INT8 inference is a model optimization technique where a neural network's weights and activations are quantized from 32-bit floating-point (FP32) to 8-bit integer (INT8) precision. This conversion maps continuous floating-point values to a discrete 256-value integer range using a scaling factor and zero-point, enabling the use of faster, lower-power integer math units on CPUs, GPUs, and FPGAs.
Glossary
INT8 Inference

What is INT8 Inference?
INT8 inference is the execution of a neural network using 8-bit integer arithmetic instead of 32-bit floating-point, dramatically accelerating computation and reducing memory footprint on resource-constrained edge hardware.
For real-time modulation classification, INT8 inference reduces model size by up to 4x and increases throughput by 2-4x with negligible accuracy loss. The quantization process typically employs post-training quantization or quantization-aware training to calibrate the dynamic range of each layer, ensuring that the quantized model maintains classification fidelity across varying signal-to-noise ratios.

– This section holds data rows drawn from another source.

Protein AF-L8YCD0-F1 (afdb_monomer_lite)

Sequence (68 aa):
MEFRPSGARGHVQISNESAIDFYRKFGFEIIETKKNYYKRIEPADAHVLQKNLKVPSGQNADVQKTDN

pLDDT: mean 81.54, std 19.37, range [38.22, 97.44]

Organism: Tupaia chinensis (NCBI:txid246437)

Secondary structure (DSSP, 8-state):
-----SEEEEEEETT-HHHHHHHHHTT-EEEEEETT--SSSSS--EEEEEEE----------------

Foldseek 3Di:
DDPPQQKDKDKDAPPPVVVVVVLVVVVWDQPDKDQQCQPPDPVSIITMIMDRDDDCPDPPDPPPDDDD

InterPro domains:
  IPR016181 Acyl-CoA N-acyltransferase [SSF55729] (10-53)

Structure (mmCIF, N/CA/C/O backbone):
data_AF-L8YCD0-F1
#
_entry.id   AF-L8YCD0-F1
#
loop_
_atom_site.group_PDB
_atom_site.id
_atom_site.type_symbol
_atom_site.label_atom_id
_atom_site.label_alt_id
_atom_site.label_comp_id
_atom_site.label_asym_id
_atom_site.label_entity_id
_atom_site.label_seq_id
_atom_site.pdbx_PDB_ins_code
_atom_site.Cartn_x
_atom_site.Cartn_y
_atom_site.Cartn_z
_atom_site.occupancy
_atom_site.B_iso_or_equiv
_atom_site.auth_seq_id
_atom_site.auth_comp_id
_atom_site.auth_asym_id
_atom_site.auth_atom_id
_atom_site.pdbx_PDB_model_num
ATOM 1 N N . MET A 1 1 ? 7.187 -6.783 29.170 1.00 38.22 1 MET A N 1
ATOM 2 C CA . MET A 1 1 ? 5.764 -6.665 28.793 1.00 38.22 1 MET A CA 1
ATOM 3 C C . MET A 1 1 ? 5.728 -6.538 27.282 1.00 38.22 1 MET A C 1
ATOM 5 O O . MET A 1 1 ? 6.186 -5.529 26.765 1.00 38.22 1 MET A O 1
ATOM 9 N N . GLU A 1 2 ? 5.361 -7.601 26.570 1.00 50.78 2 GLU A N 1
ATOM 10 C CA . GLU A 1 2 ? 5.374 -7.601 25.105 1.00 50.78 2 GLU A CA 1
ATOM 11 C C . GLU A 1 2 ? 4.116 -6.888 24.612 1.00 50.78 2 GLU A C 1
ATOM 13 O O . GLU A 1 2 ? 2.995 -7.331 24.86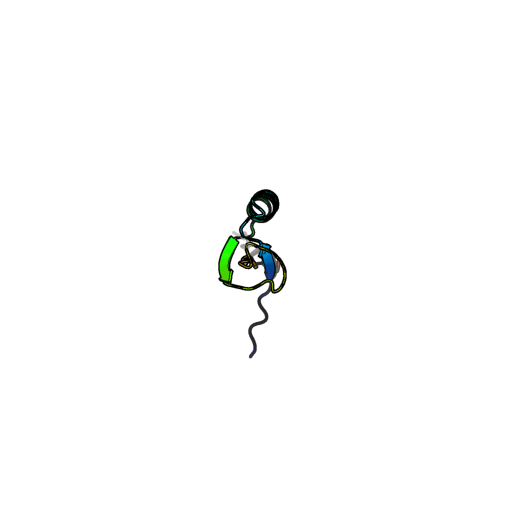8 1.00 50.78 2 GLU A O 1
ATOM 18 N N . PHE A 1 3 ? 4.304 -5.724 23.990 1.00 56.91 3 PHE A N 1
ATOM 19 C CA . PHE A 1 3 ? 3.217 -4.938 23.426 1.00 56.91 3 PHE A CA 1
ATOM 20 C C . PHE A 1 3 ? 2.583 -5.757 22.302 1.00 56.91 3 PHE A C 1
ATOM 22 O O . PHE A 1 3 ? 3.139 -5.858 21.213 1.00 56.91 3 PHE A O 1
ATOM 29 N N . ARG A 1 4 ? 1.439 -6.387 22.576 1.00 58.69 4 ARG A N 1
ATOM 30 C CA . ARG A 1 4 ? 0.610 -6.993 21.536 1.00 58.69 4 ARG A CA 1
ATOM 31 C C . ARG A 1 4 ? -0.114 -5.852 20.834 1.00 58.69 4 ARG A C 1
ATOM 33 O O . ARG A 1 4 ? -1.021 -5.283 21.444 1.00 58.69 4 ARG A O 1
ATOM 40 N N . PRO A 1 5 ? 0.271 -5.469 19.605 1.00 61.00 5 PRO A N 1
ATOM 41 C CA . PRO A 1 5 ? -0.456 -4.429 18.904 1.00 61.00 5 PRO A CA 1
ATOM 42 C C . PRO A 1 5 ? -1.899 -4.901 18.749 1.00 61.00 5 PRO A C 1
ATOM 44 O O . PRO A 1 5 ? -2.151 -5.997 18.252 1.00 61.00 5 PRO A O 1
ATOM 47 N N . SER A 1 6 ? -2.857 -4.080 19.166 1.00 74.88 6 SER A N 1
ATOM 48 C CA . SER A 1 6 ? -4.288 -4.347 19.005 1.00 74.88 6 SER A CA 1
ATOM 49 C C . SER A 1 6 ? -4.729 -4.200 17.541 1.00 74.88 6 SER A C 1
ATOM 51 O O . SER A 1 6 ? -5.851 -3.815 17.264 1.00 74.88 6 SER A O 1
ATOM 53 N N . GLY A 1 7 ? -3.840 -4.428 16.576 1.00 82.44 7 GLY A N 1
ATOM 54 C CA . GLY A 1 7 ? -4.024 -4.103 15.169 1.00 82.44 7 GLY A CA 1
ATOM 55 C C . GLY A 1 7 ? -3.942 -5.317 14.258 1.00 82.44 7 GLY A C 1
ATOM 56 O O . GLY A 1 7 ? -3.341 -6.334 14.594 1.00 82.44 7 GLY A O 1
ATOM 57 N N . ALA A 1 8 ? -4.522 -5.186 13.071 1.00 89.94 8 ALA A N 1
ATOM 58 C CA . ALA A 1 8 ? -4.319 -6.132 11.985 1.00 89.94 8 ALA A CA 1
ATOM 59 C C . ALA A 1 8 ? -3.086 -5.711 11.173 1.00 89.94 8 ALA A C 1
ATOM 61 O O . ALA A 1 8 ? -2.946 -4.539 10.815 1.00 89.94 8 ALA A O 1
ATOM 62 N N . ARG A 1 9 ? -2.207 -6.668 10.858 1.00 92.00 9 ARG A N 1
ATOM 63 C CA . ARG A 1 9 ? -1.043 -6.469 9.983 1.00 92.00 9 ARG A CA 1
ATOM 64 C C . ARG A 1 9 ? -1.093 -7.469 8.833 1.00 92.00 9 ARG A C 1
ATOM 66 O O . ARG A 1 9 ? -1.407 -8.636 9.047 1.00 92.00 9 ARG A O 1
ATOM 73 N N . GLY A 1 10 ? -0.768 -7.017 7.629 1.00 93.88 10 GLY A N 1
ATOM 74 C CA . GLY A 1 10 ? -0.764 -7.838 6.421 1.00 93.88 10 GLY A CA 1
ATOM 75 C C . GLY A 1 10 ? 0.398 -7.497 5.497 1.00 93.88 10 GLY A C 1
ATOM 76 O O . GLY A 1 10 ? 1.118 -6.524 5.722 1.00 93.88 10 GLY A O 1
ATOM 77 N N . HIS A 1 11 ? 0.574 -8.307 4.457 1.00 96.19 11 HIS A N 1
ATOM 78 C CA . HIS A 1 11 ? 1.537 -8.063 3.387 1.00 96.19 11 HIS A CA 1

Key Characteristics of INT8 Inference
INT8 inference executes neural networks using 8-bit integer arithmetic instead of 32-bit floating point, dramatically reducing memory footprint and accelerating computation on edge hardware while maintaining acceptable accuracy for modulation classification tasks.

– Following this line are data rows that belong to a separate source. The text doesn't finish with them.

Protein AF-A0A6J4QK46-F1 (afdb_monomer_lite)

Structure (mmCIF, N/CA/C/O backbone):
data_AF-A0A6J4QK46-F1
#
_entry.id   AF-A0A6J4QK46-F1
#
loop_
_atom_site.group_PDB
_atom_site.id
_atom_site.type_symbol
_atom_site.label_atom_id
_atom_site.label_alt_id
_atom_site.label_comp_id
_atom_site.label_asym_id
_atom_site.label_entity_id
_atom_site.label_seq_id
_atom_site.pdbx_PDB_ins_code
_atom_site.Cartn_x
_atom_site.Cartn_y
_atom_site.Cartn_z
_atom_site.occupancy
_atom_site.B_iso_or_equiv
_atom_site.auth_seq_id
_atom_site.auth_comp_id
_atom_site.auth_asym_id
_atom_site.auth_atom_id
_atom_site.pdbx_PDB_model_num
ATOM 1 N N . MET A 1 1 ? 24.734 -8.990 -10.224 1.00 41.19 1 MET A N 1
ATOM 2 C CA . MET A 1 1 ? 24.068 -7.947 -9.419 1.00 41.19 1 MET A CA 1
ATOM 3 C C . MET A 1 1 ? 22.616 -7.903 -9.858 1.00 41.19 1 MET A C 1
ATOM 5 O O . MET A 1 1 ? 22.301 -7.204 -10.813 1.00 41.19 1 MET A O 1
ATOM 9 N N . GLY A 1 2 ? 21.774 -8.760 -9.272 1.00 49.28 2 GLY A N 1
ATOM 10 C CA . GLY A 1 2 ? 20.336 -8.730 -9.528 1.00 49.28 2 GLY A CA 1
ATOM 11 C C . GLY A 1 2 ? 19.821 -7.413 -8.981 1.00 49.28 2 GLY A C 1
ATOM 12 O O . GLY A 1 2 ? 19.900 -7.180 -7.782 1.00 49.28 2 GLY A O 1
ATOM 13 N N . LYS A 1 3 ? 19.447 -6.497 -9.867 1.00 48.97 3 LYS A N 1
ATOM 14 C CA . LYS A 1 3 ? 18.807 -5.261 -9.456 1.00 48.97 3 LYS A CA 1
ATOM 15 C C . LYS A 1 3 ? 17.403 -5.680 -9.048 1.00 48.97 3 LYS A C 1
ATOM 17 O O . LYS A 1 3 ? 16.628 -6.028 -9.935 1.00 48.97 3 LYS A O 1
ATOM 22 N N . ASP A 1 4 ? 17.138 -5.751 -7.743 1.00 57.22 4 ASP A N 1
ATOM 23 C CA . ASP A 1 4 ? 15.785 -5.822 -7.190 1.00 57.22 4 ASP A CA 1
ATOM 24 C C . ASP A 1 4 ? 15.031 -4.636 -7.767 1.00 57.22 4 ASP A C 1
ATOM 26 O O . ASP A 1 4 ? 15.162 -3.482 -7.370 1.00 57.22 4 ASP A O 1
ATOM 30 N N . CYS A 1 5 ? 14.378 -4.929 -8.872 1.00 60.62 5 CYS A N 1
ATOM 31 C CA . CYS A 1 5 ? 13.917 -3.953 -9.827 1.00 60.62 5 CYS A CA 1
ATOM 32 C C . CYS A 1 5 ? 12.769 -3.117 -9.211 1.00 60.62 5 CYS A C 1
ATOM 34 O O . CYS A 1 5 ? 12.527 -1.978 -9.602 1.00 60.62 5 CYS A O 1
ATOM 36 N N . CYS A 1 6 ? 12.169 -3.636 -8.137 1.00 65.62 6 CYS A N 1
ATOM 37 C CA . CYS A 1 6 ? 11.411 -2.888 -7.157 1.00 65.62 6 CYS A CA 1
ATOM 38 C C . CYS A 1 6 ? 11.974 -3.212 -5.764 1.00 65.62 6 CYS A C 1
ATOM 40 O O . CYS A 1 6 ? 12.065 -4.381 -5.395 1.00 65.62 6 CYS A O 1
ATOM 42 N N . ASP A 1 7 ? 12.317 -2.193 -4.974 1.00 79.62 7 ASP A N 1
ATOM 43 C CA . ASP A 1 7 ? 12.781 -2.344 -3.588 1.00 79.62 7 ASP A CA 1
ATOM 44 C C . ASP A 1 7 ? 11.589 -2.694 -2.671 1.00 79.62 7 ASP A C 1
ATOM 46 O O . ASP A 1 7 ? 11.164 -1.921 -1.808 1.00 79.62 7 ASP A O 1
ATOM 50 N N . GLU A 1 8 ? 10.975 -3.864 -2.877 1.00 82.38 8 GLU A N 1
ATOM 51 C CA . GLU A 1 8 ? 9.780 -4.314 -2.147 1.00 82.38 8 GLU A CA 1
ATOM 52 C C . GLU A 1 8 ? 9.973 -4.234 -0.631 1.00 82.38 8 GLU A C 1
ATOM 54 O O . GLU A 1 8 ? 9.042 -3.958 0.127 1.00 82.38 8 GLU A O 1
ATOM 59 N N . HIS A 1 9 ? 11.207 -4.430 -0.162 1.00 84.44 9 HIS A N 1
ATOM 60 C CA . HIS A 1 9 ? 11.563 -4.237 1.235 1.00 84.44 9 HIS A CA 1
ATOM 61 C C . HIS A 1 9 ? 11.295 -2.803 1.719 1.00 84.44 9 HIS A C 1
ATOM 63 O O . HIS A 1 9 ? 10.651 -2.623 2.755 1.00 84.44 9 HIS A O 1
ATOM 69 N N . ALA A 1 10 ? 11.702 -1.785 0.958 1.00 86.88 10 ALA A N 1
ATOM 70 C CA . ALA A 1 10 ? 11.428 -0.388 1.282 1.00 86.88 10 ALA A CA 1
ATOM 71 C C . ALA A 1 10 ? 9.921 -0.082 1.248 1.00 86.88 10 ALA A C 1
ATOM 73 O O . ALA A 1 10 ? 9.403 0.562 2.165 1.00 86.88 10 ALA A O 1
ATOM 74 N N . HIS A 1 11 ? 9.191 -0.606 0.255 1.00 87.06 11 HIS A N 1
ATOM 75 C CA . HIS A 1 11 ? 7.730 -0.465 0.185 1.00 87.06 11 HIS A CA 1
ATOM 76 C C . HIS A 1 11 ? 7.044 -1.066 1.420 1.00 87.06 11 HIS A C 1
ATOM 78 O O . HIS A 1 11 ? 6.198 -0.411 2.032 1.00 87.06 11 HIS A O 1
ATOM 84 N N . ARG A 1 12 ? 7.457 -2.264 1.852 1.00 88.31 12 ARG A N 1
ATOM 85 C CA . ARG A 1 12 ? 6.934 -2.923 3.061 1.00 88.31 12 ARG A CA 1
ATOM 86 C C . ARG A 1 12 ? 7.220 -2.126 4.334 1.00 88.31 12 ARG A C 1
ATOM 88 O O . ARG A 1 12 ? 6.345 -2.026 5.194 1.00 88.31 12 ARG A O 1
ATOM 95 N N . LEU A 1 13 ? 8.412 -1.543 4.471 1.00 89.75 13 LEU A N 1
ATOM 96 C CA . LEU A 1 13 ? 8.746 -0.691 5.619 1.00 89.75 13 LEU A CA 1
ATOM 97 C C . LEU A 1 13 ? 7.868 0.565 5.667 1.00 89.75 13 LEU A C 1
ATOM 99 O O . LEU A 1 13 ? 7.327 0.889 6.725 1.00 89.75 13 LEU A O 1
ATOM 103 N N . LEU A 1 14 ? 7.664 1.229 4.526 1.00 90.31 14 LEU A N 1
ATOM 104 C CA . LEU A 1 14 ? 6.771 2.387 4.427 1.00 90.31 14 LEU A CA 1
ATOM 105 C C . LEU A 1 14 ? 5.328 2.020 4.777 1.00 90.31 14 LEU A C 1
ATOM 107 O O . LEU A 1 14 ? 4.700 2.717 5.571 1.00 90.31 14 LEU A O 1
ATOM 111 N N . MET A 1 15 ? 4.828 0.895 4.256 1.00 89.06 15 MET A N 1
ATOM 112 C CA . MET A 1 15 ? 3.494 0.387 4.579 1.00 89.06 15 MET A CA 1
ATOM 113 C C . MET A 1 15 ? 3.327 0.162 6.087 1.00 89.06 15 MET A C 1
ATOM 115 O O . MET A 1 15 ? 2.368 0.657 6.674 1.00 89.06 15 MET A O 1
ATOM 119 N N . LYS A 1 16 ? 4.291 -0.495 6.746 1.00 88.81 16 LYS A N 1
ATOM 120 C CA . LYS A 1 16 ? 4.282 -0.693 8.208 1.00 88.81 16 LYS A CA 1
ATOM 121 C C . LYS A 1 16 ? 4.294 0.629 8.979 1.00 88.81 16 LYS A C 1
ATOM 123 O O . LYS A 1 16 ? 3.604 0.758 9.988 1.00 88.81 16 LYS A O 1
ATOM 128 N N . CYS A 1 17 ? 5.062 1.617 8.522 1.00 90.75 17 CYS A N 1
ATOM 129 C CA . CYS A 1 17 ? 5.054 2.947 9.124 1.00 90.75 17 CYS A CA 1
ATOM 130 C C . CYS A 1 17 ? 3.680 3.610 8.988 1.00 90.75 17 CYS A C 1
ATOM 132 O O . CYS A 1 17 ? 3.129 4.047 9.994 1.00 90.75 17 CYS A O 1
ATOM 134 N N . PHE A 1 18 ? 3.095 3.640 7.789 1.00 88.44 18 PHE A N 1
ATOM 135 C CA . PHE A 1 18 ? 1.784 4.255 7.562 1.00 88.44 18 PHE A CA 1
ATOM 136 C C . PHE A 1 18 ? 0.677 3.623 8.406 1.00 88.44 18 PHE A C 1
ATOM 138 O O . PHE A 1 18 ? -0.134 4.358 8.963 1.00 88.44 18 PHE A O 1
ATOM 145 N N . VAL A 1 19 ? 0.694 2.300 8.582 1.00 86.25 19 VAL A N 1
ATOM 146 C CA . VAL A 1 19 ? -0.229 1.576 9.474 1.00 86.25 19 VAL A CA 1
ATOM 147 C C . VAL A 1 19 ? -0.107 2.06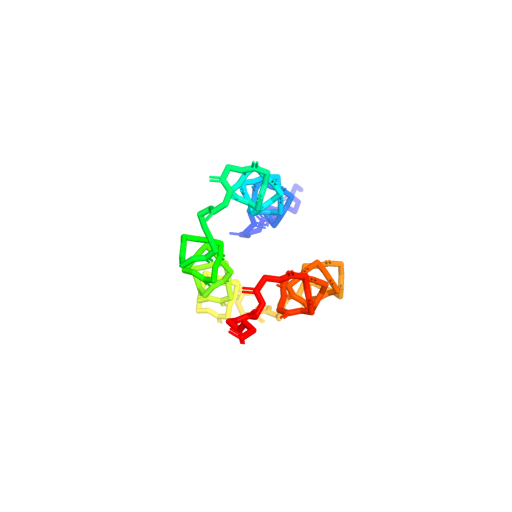6 10.912 1.00 86.25 19 VAL A C 1
ATOM 149 O O . VAL A 1 19 ? -1.106 2.436 11.518 1.00 86.25 19 VAL A O 1
ATOM 152 N N . ARG A 1 20 ? 1.121 2.179 11.438 1.00 85.94 20 ARG A N 1
ATOM 153 C CA . ARG A 1 20 ? 1.345 2.705 12.797 1.00 85.94 20 ARG A CA 1
ATOM 154 C C . ARG A 1 20 ? 0.880 4.149 12.979 1.00 85.94 20 ARG A C 1
ATOM 156 O O . ARG A 1 20 ? 0.517 4.528 14.085 1.00 85.94 20 ARG A O 1
ATOM 163 N N . PHE A 1 21 ? 0.877 4.944 11.911 1.00 86.75 21 PHE A N 1
ATOM 164 C CA . PHE A 1 21 ? 0.359 6.314 11.920 1.00 86.75 21 PHE A CA 1
ATOM 165 C C . PHE A 1 21 ? -1.141 6.410 11.585 1.00 86.75 21 PHE A C 1
ATOM 167 O O . PHE A 1 21 ? -1.648 7.521 11.443 1.00 86.75 21 PHE A O 1
ATOM 174 N N . GLY A 1 22 ? -1.850 5.286 11.416 1.00 86.19 22 GLY A N 1
ATOM 175 C CA . GLY A 1 22 ? -3.268 5.262 11.036 1.00 86.19 22 GLY A CA 1
ATOM 176 C C . GLY A 1 22 ? -3.546 5.773 9.617 1.00 86.19 22 GLY A C 1
ATOM 177 O O . GLY A 1 22 ? -4.674 6.129 9.285 1.00 86.19 22 GLY A O 1
ATOM 178 N N . GLN A 1 23 ? -2.528 5.839 8.756 1.00 88.06 23 GLN A N 1
ATOM 179 C CA . GLN A 1 23 ? -2.621 6.367 7.393 1.00 88.06 23 GLN A CA 1
ATOM 180 C C . GLN A 1 23 ? -2.933 5.262 6.377 1.00 88.06 23 GLN A C 1
ATOM 182 O O . GLN A 1 23 ? -2.234 5.095 5.377 1.00 88.06 23 GLN A O 1
ATOM 187 N N . TRP A 1 24 ? -4.018 4.528 6.615 1.00 84.56 24 TRP A N 1
ATOM 188 C CA . TRP A 1 24 ? -4.462 3.373 5.826 1.00 84.56 24 TRP A CA 1
ATOM 189 C C . TRP A 1 24 ? -4.532 3.643 4.323 1.00 84.56 24 TRP A C 1
ATOM 191 O O . TRP A 1 24 ? -3.980 2.894 3.520 1.00 84.56 24 TRP A O 1
ATOM 201 N N . THR A 1 25 ? -5.123 4.771 3.927 1.00 86.44 25 THR A N 1
ATOM 202 C CA . THR A 1 25 ? -5.238 5.172 2.517 1.00 86.44 25 THR A CA 1
ATOM 203 C C . THR A 1 25 ? -3.872 5.316 1.841 1.00 86.44 25 THR A C 1
ATOM 205 O O . THR A 1 25 ? -3.717 4.973 0.668 1.00 86.44 25 THR A O 1
ATOM 208 N N . ARG A 1 26 ? -2.851 5.786 2.574 1.00 88.31 26 ARG A N 1
ATOM 209 C CA . ARG A 1 26 ? -1.481 5.886 2.048 1.00 88.31 26 ARG A CA 1
ATOM 210 C C . ARG A 1 26 ? -0.826 4.521 1.931 1.00 88.31 26 ARG A C 1
ATOM 212 O O . ARG A 1 26 ? -0.120 4.286 0.956 1.00 88.31 26 ARG A O 1
ATOM 219 N N . THR A 1 27 ? -1.102 3.620 2.866 1.00 89.94 27 THR A N 1
ATOM 220 C CA . THR A 1 27 ? -0.642 2.233 2.810 1.00 89.94 27 THR A CA 1
ATOM 221 C C . THR A 1 27 ? -1.148 1.514 1.559 1.00 89.94 27 THR A C 1
ATOM 223 O O . THR A 1 27 ? -0.346 0.936 0.827 1.00 89.94 27 THR A O 1
ATOM 226 N N . LEU A 1 28 ? -2.452 1.607 1.265 1.00 88.12 28 LEU A N 1
ATOM 227 C CA . LEU A 1 28 ? -3.049 1.009 0.062 1.00 88.12 28 LEU A CA 1
ATOM 228 C C . LEU A 1 28 ? -2.430 1.593 -1.214 1.00 88.12 28 LEU A C 1
ATOM 230 O O . LEU A 1 28 ? -2.064 0.863 -2.134 1.00 88.12 28 LEU A O 1
ATOM 234 N N . ARG A 1 29 ? -2.238 2.918 -1.243 1.00 90.50 29 ARG A N 1
ATOM 235 C CA . ARG A 1 29 ? -1.583 3.597 -2.366 1.00 90.50 29 ARG A CA 1
ATOM 236 C C . ARG A 1 29 ? -0.128 3.151 -2.543 1.00 90.50 29 ARG A C 1
ATOM 238 O O . ARG A 1 29 ? 0.309 2.972 -3.675 1.00 90.50 29 ARG A O 1
ATOM 245 N N . GLN A 1 30 ? 0.613 2.950 -1.451 1.00 90.25 30 GLN A N 1
ATOM 246 C CA . GLN A 1 30 ? 2.002 2.479 -1.489 1.00 90.25 30 GLN A CA 1
ATOM 247 C C . GLN A 1 30 ? 2.111 1.060 -2.061 1.00 90.25 30 GLN A C 1
ATOM 249 O O . GLN A 1 30 ? 3.041 0.786 -2.824 1.00 90.25 30 GLN A O 1
ATOM 254 N N . TYR A 1 31 ? 1.163 0.181 -1.719 1.00 90.19 31 TYR A N 1
ATOM 255 C CA . TYR A 1 31 ? 1.071 -1.163 -2.289 1.00 90.19 31 TYR A CA 1
ATOM 256 C C . TYR A 1 31 ? 0.781 -1.119 -3.792 1.00 90.19 31 TYR A C 1
ATOM 258 O O . TYR A 1 31 ? 1.509 -1.735 -4.563 1.00 90.19 31 TYR A O 1
ATOM 266 N N . GLY A 1 32 ? -0.212 -0.331 -4.220 1.00 89.50 32 GLY A N 1
ATOM 267 C CA . GLY A 1 32 ? -0.545 -0.188 -5.641 1.00 89.50 32 GLY A CA 1
ATOM 268 C C . GLY A 1 32 ? 0.625 0.341 -6.478 1.00 89.50 32 GLY A C 1
ATOM 269 O O . GLY A 1 32 ? 0.876 -0.156 -7.570 1.00 89.50 32 GLY A O 1
ATOM 270 N N . LEU A 1 33 ? 1.405 1.290 -5.944 1.00 89.12 33 LEU A N 1
ATOM 271 C CA . LEU A 1 33 ? 2.639 1.752 -6.591 1.00 89.12 33 LEU A CA 1
ATOM 272 C C . LEU A 1 33 ? 3.688 0.638 -6.697 1.00 89.12 33 LEU A C 1
ATOM 274 O O . LEU A 1 33 ? 4.310 0.500 -7.745 1.00 89.12 33 LEU A O 1
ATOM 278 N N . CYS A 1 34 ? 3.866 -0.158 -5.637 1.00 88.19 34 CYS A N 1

Numerical Precision Reduction
Converts 32-bit floating point weights and activations to 8-bit integers through a quantization mapping. The fundamental equation is q = round(x / scale) + zero_point, where scale is a floating-point factor and zero_point is an integer offset that maps real zero to the quantized domain. This reduces model size by 4x and enables integer-only arithmetic units on FPGAs and embedded processors to execute matrix multiplications directly.
Quantization-Aware Training (QAT)
A training methodology that simulates quantization effects during the forward pass while maintaining full-precision weights for gradient updates. The model learns to compensate for quantization noise by inserting fake quantization nodes that round and clip values at every layer boundary. This typically yields 1-3% higher accuracy than post-training quantization for complex modulation classification tasks where subtle signal features must be preserved.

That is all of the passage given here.